*** DATA LISTING ***
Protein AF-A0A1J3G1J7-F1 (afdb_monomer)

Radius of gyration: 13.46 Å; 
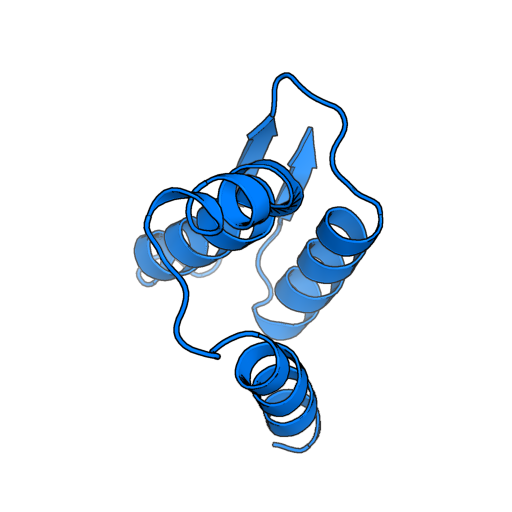Cα contacts (8 Å, |Δi|>4): 57; chains: 1; bounding box: 32×24×33 Å

Secondary structure (DSSP, 8-state):
-HHHHHHHHHHHTT-----TTHHHHHHHHHHHHHHHHHHHHHHTT-TTPPEEE--SSPPPHHHHHHHHHHHHHH---EEE-

Organism: Noccaea caerulescens (NCBI:txid107243)

pLDDT: mean 70.51, std 16.84, range [40.72, 90.0]

Sequence (81 aa):
YEKLKEFDDFMEGEVFQCSMTERREQLLDHSERLAIAFGLISVNGNARAPIKVFKNLRACPDCHEFAKHVSLVTGHEIVIR

Nearest PDB structures (foldseek):
  1v7u-assembly1_B  TM=4.550E-01  e=2.163E+00  Escherichia coli
  8ssa-assembly1_B  TM=5.436E-01  e=5.282E+00  Rattus norvegicus
  5ide-assembly1_A  TM=4.820E-01  e=4.604E+00  Rattus norvegicus

Solvent-accessible surface area (backbone atoms only — not comparable to full-atom values): 4963 Å² total; per-residue (Å²): 109,72,73,56,49,60,50,47,56,62,54,61,73,66,76,65,93,68,56,80,65,57,51,49,55,60,48,67,70,43,49,60,58,56,52,50,54,52,42,53,66,73,38,75,88,45,90,77,61,67,40,76,48,81,49,100,56,87,79,42,72,66,50,55,50,50,47,53,53,48,23,70,75,69,64,35,54,65,48,79,81

Structure (mmCIF, N/CA/C/O backbone):
data_AF-A0A1J3G1J7-F1
#
_entry.id   AF-A0A1J3G1J7-F1
#
loop_
_atom_site.group_PDB
_atom_site.id
_atom_site.type_symbol
_atom_site.label_atom_id
_atom_site.label_alt_id
_atom_site.label_comp_id
_atom_site.label_asym_id
_atom_site.label_entity_id
_atom_site.label_seq_id
_atom_site.pdbx_PDB_ins_code
_atom_site.Cartn_x
_atom_site.Cartn_y
_atom_site.Cartn_z
_atom_site.occupancy
_atom_site.B_iso_or_equiv
_atom_site.auth_seq_id
_atom_site.auth_comp_id
_atom_site.auth_asym_id
_atom_site.auth_atom_id
_atom_site.pdbx_PDB_model_num
ATOM 1 N N . TYR A 1 1 ? 8.211 -5.703 17.225 1.00 42.78 1 TYR A N 1
ATOM 2 C CA . TYR A 1 1 ? 9.632 -5.499 16.897 1.00 42.78 1 TYR A CA 1
ATOM 3 C C . TYR A 1 1 ? 10.154 -6.587 15.960 1.00
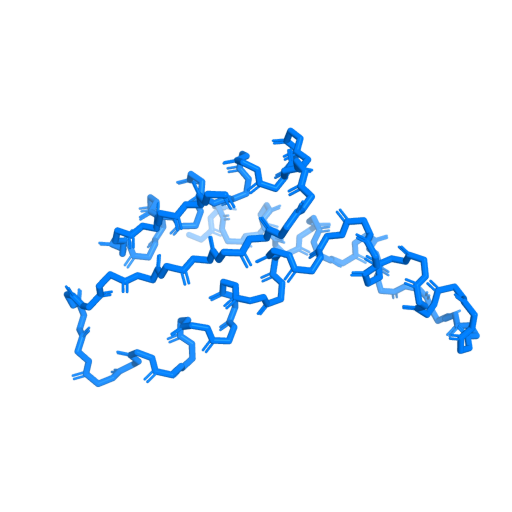 42.78 1 TYR A C 1
ATOM 5 O O . TYR A 1 1 ? 10.686 -6.203 14.934 1.00 42.78 1 TYR A O 1
ATOM 13 N N . GLU A 1 2 ? 9.905 -7.886 16.199 1.00 42.41 2 GLU A N 1
ATOM 14 C CA . GLU A 1 2 ? 10.230 -8.969 15.233 1.00 42.41 2 GLU A CA 1
ATOM 15 C C . GLU A 1 2 ? 9.711 -8.706 13.804 1.00 42.41 2 GLU A C 1
ATOM 17 O O . GLU A 1 2 ? 10.490 -8.632 12.866 1.00 42.41 2 GLU A O 1
ATOM 22 N N . LYS A 1 3 ? 8.403 -8.451 13.650 1.00 44.62 3 LYS A N 1
ATOM 23 C CA . LYS A 1 3 ? 7.766 -8.217 12.336 1.00 44.62 3 LYS A CA 1
ATOM 24 C C . LYS A 1 3 ? 8.210 -6.934 11.622 1.00 44.62 3 LYS A C 1
ATOM 26 O O . LYS A 1 3 ? 7.979 -6.786 10.432 1.00 44.62 3 LYS A O 1
ATOM 31 N N . LEU A 1 4 ? 8.780 -5.985 12.368 1.00 47.31 4 LEU A N 1
ATOM 32 C CA . LEU A 1 4 ? 9.338 -4.752 11.804 1.00 47.31 4 LEU A CA 1
ATOM 33 C C . LEU A 1 4 ? 10.730 -5.011 11.223 1.00 47.31 4 LEU A C 1
ATOM 35 O O . LEU A 1 4 ? 11.033 -4.447 10.185 1.00 47.31 4 LEU A O 1
ATOM 39 N N . LYS A 1 5 ? 11.527 -5.897 11.840 1.00 49.28 5 LYS A N 1
ATOM 40 C CA . LYS A 1 5 ? 12.810 -6.347 11.279 1.00 49.28 5 LYS A CA 1
ATOM 41 C C . LYS A 1 5 ? 12.627 -7.151 9.998 1.00 49.28 5 LYS A C 1
ATOM 43 O O . LYS A 1 5 ? 13.342 -6.921 9.045 1.00 49.28 5 LYS A O 1
ATOM 48 N N . GLU A 1 6 ? 11.617 -8.011 9.948 1.00 51.09 6 GLU A N 1
ATOM 49 C CA . GLU A 1 6 ? 11.311 -8.817 8.756 1.00 51.09 6 GLU A CA 1
ATOM 50 C C . GLU A 1 6 ? 10.893 -7.949 7.547 1.00 51.09 6 GLU A C 1
ATOM 52 O O . GLU A 1 6 ? 11.147 -8.292 6.396 1
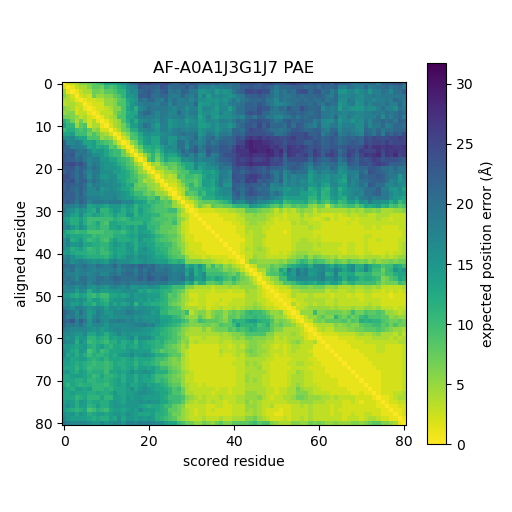.00 51.09 6 GLU A O 1
ATOM 57 N N . PHE A 1 7 ? 10.279 -6.791 7.813 1.00 51.41 7 PHE A 
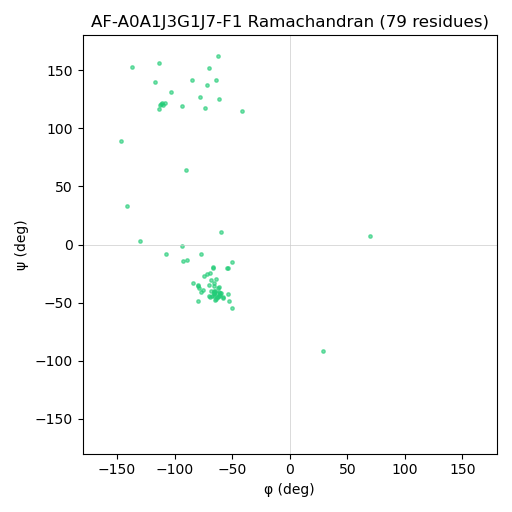N 1
ATOM 58 C CA . PHE A 1 7 ? 9.931 -5.793 6.798 1.00 51.41 7 PHE A CA 1
ATOM 59 C C . PHE A 1 7 ? 11.135 -4.937 6.374 1.00 51.41 7 PHE A C 1
ATOM 61 O O . PHE A 1 7 ? 11.256 -4.599 5.198 1.00 51.41 7 PHE A O 1
ATOM 68 N N . ASP A 1 8 ? 12.007 -4.597 7.326 1.00 49.03 8 ASP A N 1
ATOM 69 C CA . ASP A 1 8 ? 13.256 -3.865 7.089 1.00 49.03 8 ASP A CA 1
ATOM 70 C C . ASP A 1 8 ? 14.231 -4.715 6.256 1.00 49.03 8 ASP A C 1
ATOM 72 O O . ASP A 1 8 ? 14.711 -4.243 5.234 1.00 49.03 8 ASP A O 1
ATOM 76 N N . ASP A 1 9 ? 14.383 -6.006 6.576 1.00 51.69 9 ASP A N 1
ATOM 77 C CA . ASP A 1 9 ? 15.195 -6.974 5.819 1.00 51.69 9 ASP A CA 1
ATOM 78 C C . ASP A 1 9 ? 14.689 -7.155 4.369 1.00 51.69 9 ASP A C 1
ATOM 80 O O . ASP A 1 9 ? 15.481 -7.298 3.434 1.00 51.69 9 ASP A O 1
ATOM 84 N N . PHE A 1 10 ? 13.367 -7.114 4.144 1.00 49.22 10 PHE A N 1
ATOM 85 C CA . PHE A 1 10 ? 12.773 -7.167 2.798 1.00 49.22 10 PHE A CA 1
ATOM 86 C C . PHE A 1 10 ? 13.024 -5.885 1.989 1.00 49.22 10 PHE A C 1
ATOM 88 O O . PHE A 1 10 ? 13.191 -5.939 0.771 1.00 49.22 10 PHE A O 1
ATOM 95 N N . MET A 1 11 ? 13.050 -4.725 2.652 1.00 48.72 11 MET A N 1
ATOM 96 C CA . MET A 1 11 ? 13.340 -3.432 2.023 1.00 48.72 11 MET A CA 1
ATOM 97 C C . MET A 1 11 ? 14.844 -3.213 1.799 1.00 48.72 11 MET A C 1
ATOM 99 O O . MET A 1 11 ? 15.222 -2.638 0.779 1.00 48.72 11 MET A O 1
ATOM 103 N N . GLU A 1 12 ? 15.705 -3.686 2.703 1.00 50.34 12 GLU A N 1
ATOM 104 C CA . GLU A 1 12 ? 17.164 -3.565 2.593 1.00 50.34 12 GLU A CA 1
ATOM 105 C C . GLU A 1 12 ? 17.747 -4.424 1.462 1.00 50.34 12 GLU A C 1
ATOM 107 O O . GLU A 1 12 ? 18.772 -4.058 0.887 1.00 50.34 12 GLU A O 1
ATOM 112 N N . GLY A 1 13 ? 17.067 -5.501 1.055 1.00 46.62 13 GLY A N 1
ATOM 113 C CA . GLY A 1 13 ? 17.482 -6.329 -0.083 1.00 46.62 13 GLY A CA 1
ATOM 114 C C . GLY A 1 13 ? 17.424 -5.640 -1.458 1.00 46.62 13 GLY A C 1
ATOM 115 O O . GLY A 1 13 ? 18.099 -6.092 -2.381 1.00 46.62 13 GLY A O 1
ATOM 116 N N . GLU A 1 14 ? 16.658 -4.550 -1.618 1.00 52.78 14 GLU A N 1
ATOM 117 C CA . GLU A 1 14 ? 16.445 -3.885 -2.920 1.00 52.78 14 GLU A CA 1
ATOM 118 C C . GLU A 1 14 ? 17.159 -2.533 -3.073 1.00 52.78 14 GLU A C 1
ATOM 120 O O . GLU A 1 14 ? 17.201 -1.980 -4.175 1.00 52.78 14 GLU A O 1
ATOM 125 N N . VAL A 1 15 ? 17.757 -1.982 -2.012 1.00 48.28 15 VAL A N 1
ATOM 126 C CA . VAL A 1 15 ? 18.456 -0.688 -2.091 1.00 48.28 15 VAL A CA 1
ATOM 127 C C . VAL A 1 15 ? 19.925 -0.913 -2.452 1.00 48.28 15 VAL A C 1
ATOM 129 O O . VAL A 1 15 ? 20.837 -0.598 -1.692 1.00 48.28 15 VAL A O 1
ATOM 132 N N . PHE A 1 16 ? 20.169 -1.449 -3.649 1.00 51.59 16 PHE A N 1
ATOM 133 C CA . PHE A 1 16 ? 21.494 -1.421 -4.265 1.00 51.59 16 PHE A CA 1
ATOM 134 C C . PHE A 1 16 ? 21.481 -0.485 -5.476 1.00 51.59 16 PHE A C 1
ATOM 136 O O . PHE A 1 16 ? 20.671 -0.596 -6.390 1.00 51.59 16 PHE A O 1
ATOM 143 N N . GLN A 1 17 ? 22.360 0.509 -5.410 1.00 56.25 17 GLN A N 1
ATOM 144 C CA . GLN A 1 17 ? 22.502 1.662 -6.296 1.00 56.25 17 GLN A CA 1
ATOM 145 C C . GLN A 1 17 ? 22.330 1.319 -7.786 1.00 56.25 17 GLN A C 1
ATOM 147 O O . GLN A 1 17 ? 23.182 0.641 -8.355 1.00 56.25 17 GLN A O 1
ATOM 152 N N . CYS A 1 18 ? 21.289 1.836 -8.451 1.00 40.72 18 CYS A N 1
ATOM 153 C CA . CYS A 1 18 ? 21.116 1.564 -9.877 1.00 40.72 18 CYS A CA 1
ATOM 154 C C . CYS A 1 18 ? 20.702 2.799 -10.710 1.00 40.72 18 CYS A C 1
ATOM 156 O O . CYS A 1 18 ? 20.151 3.808 -10.227 1.00 40.72 18 CYS A O 1
ATOM 158 N N . SER A 1 19 ? 21.086 2.737 -11.985 1.00 56.69 19 SER A N 1
ATOM 159 C CA . SER A 1 19 ? 20.981 3.797 -12.988 1.00 56.69 19 SER A CA 1
ATOM 160 C C . SER A 1 19 ? 19.516 4.180 -13.253 1.00 56.69 19 SER A C 1
ATOM 162 O O . SER A 1 19 ? 18.594 3.443 -12.909 1.00 56.69 19 SER A O 1
ATOM 164 N N . MET A 1 20 ? 19.266 5.352 -13.854 1.00
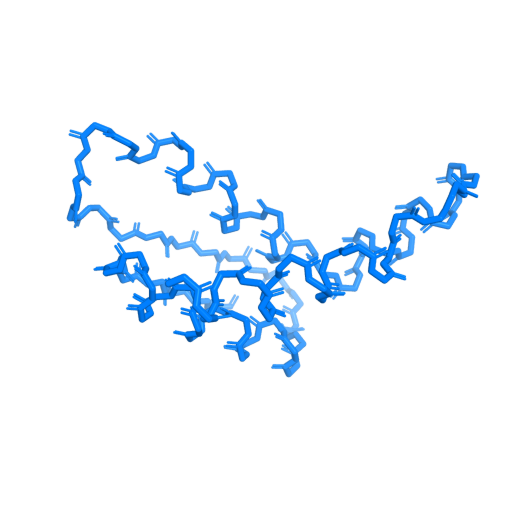 50.41 20 MET A N 1
ATOM 165 C CA . MET A 1 20 ? 17.907 5.887 -14.094 1.00 50.41 20 MET A CA 1
ATOM 166 C C . MET A 1 20 ? 16.968 4.935 -14.863 1.00 50.41 20 MET A C 1
ATOM 168 O O . MET A 1 20 ? 15.751 5.117 -14.817 1.00 50.41 20 MET A O 1
ATOM 172 N N . THR A 1 21 ? 17.516 3.952 -15.576 1.00 46.84 21 THR A N 1
ATOM 173 C CA . THR A 1 21 ? 16.797 2.941 -16.363 1.00 46.84 21 THR A CA 1
ATOM 174 C C . THR A 1 21 ? 16.241 1.818 -15.487 1.00 46.84 21 THR A C 1
ATOM 176 O O . THR A 1 21 ? 15.046 1.553 -15.546 1.00 46.84 21 THR A O 1
ATOM 179 N N . GLU A 1 22 ? 17.061 1.258 -14.600 1.00 49.88 22 GLU A N 1
ATOM 180 C CA . GLU A 1 22 ? 16.692 0.179 -13.665 1.00 49.88 22 GLU A CA 1
ATOM 181 C C . GLU A 1 22 ? 15.708 0.694 -12.587 1.00 49.88 22 GLU A C 1
ATOM 183 O O . GLU A 1 22 ? 14.610 0.159 -12.442 1.00 49.88 22 GLU A O 1
ATOM 188 N N . ARG A 1 23 ? 16.001 1.874 -12.006 1.00 50.38 23 ARG A N 1
ATOM 189 C CA . ARG A 1 23 ? 15.128 3.055 -12.115 1.00 50.38 23 ARG A CA 1
ATOM 190 C C . ARG A 1 23 ? 13.626 2.820 -12.285 1.00 50.38 23 ARG A C 1
ATOM 192 O O . ARG A 1 23 ? 12.809 2.836 -11.370 1.00 50.38 23 ARG A O 1
ATOM 199 N N . ARG A 1 24 ? 13.295 2.774 -13.573 1.00 47.09 24 ARG A N 1
ATOM 200 C CA . ARG A 1 24 ? 11.959 2.779 -14.149 1.00 47.09 24 ARG A CA 1
ATOM 201 C C . ARG A 1 24 ? 11.362 1.385 -14.170 1.00 47.09 24 ARG A C 1
ATOM 203 O O . ARG A 1 24 ? 10.158 1.281 -14.006 1.00 47.09 24 ARG A O 1
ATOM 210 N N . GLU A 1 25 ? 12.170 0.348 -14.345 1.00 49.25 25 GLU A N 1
*** End of DATA LISTING ***
▶ _YOUR ASSIGNMENT_
Exactly the lines from the top of the listing through the line holding "Nearest PDB structures" should be repeated, with pictures left out.

▶ _COMPLETED EXERCISE_
Protein AF-A0A1J3G1J7-F1 (afdb_monomer)

Radius of gyration: 13.46 Å; 
Cα contacts (8 Å, |Δi|>4): 57; chains: 1; bounding box: 32×24×33 Å

Secondary structure (DSSP, 8-state):
-HHHHHHHHHHHTT-----TTHHHHHHHHHHHHHHHHHHHHHHTT-TTPPEEE--SSPPPHHHHHHHHHHHHHH---EEE-

Organism: Noccaea caerulescens (NCBI:txid107243)

pLDDT: mean 70.51, std 16.84, range [40.72, 90.0]

Sequence (81 aa):
YEKLKEFDDFMEGEVFQCSMTERREQLLDHSERLAIAFGLISVNGNARAPIKVFKNLRACPDCHEFAKHVSLVTGHEIVIR

Nearest PDB structures (foldseek):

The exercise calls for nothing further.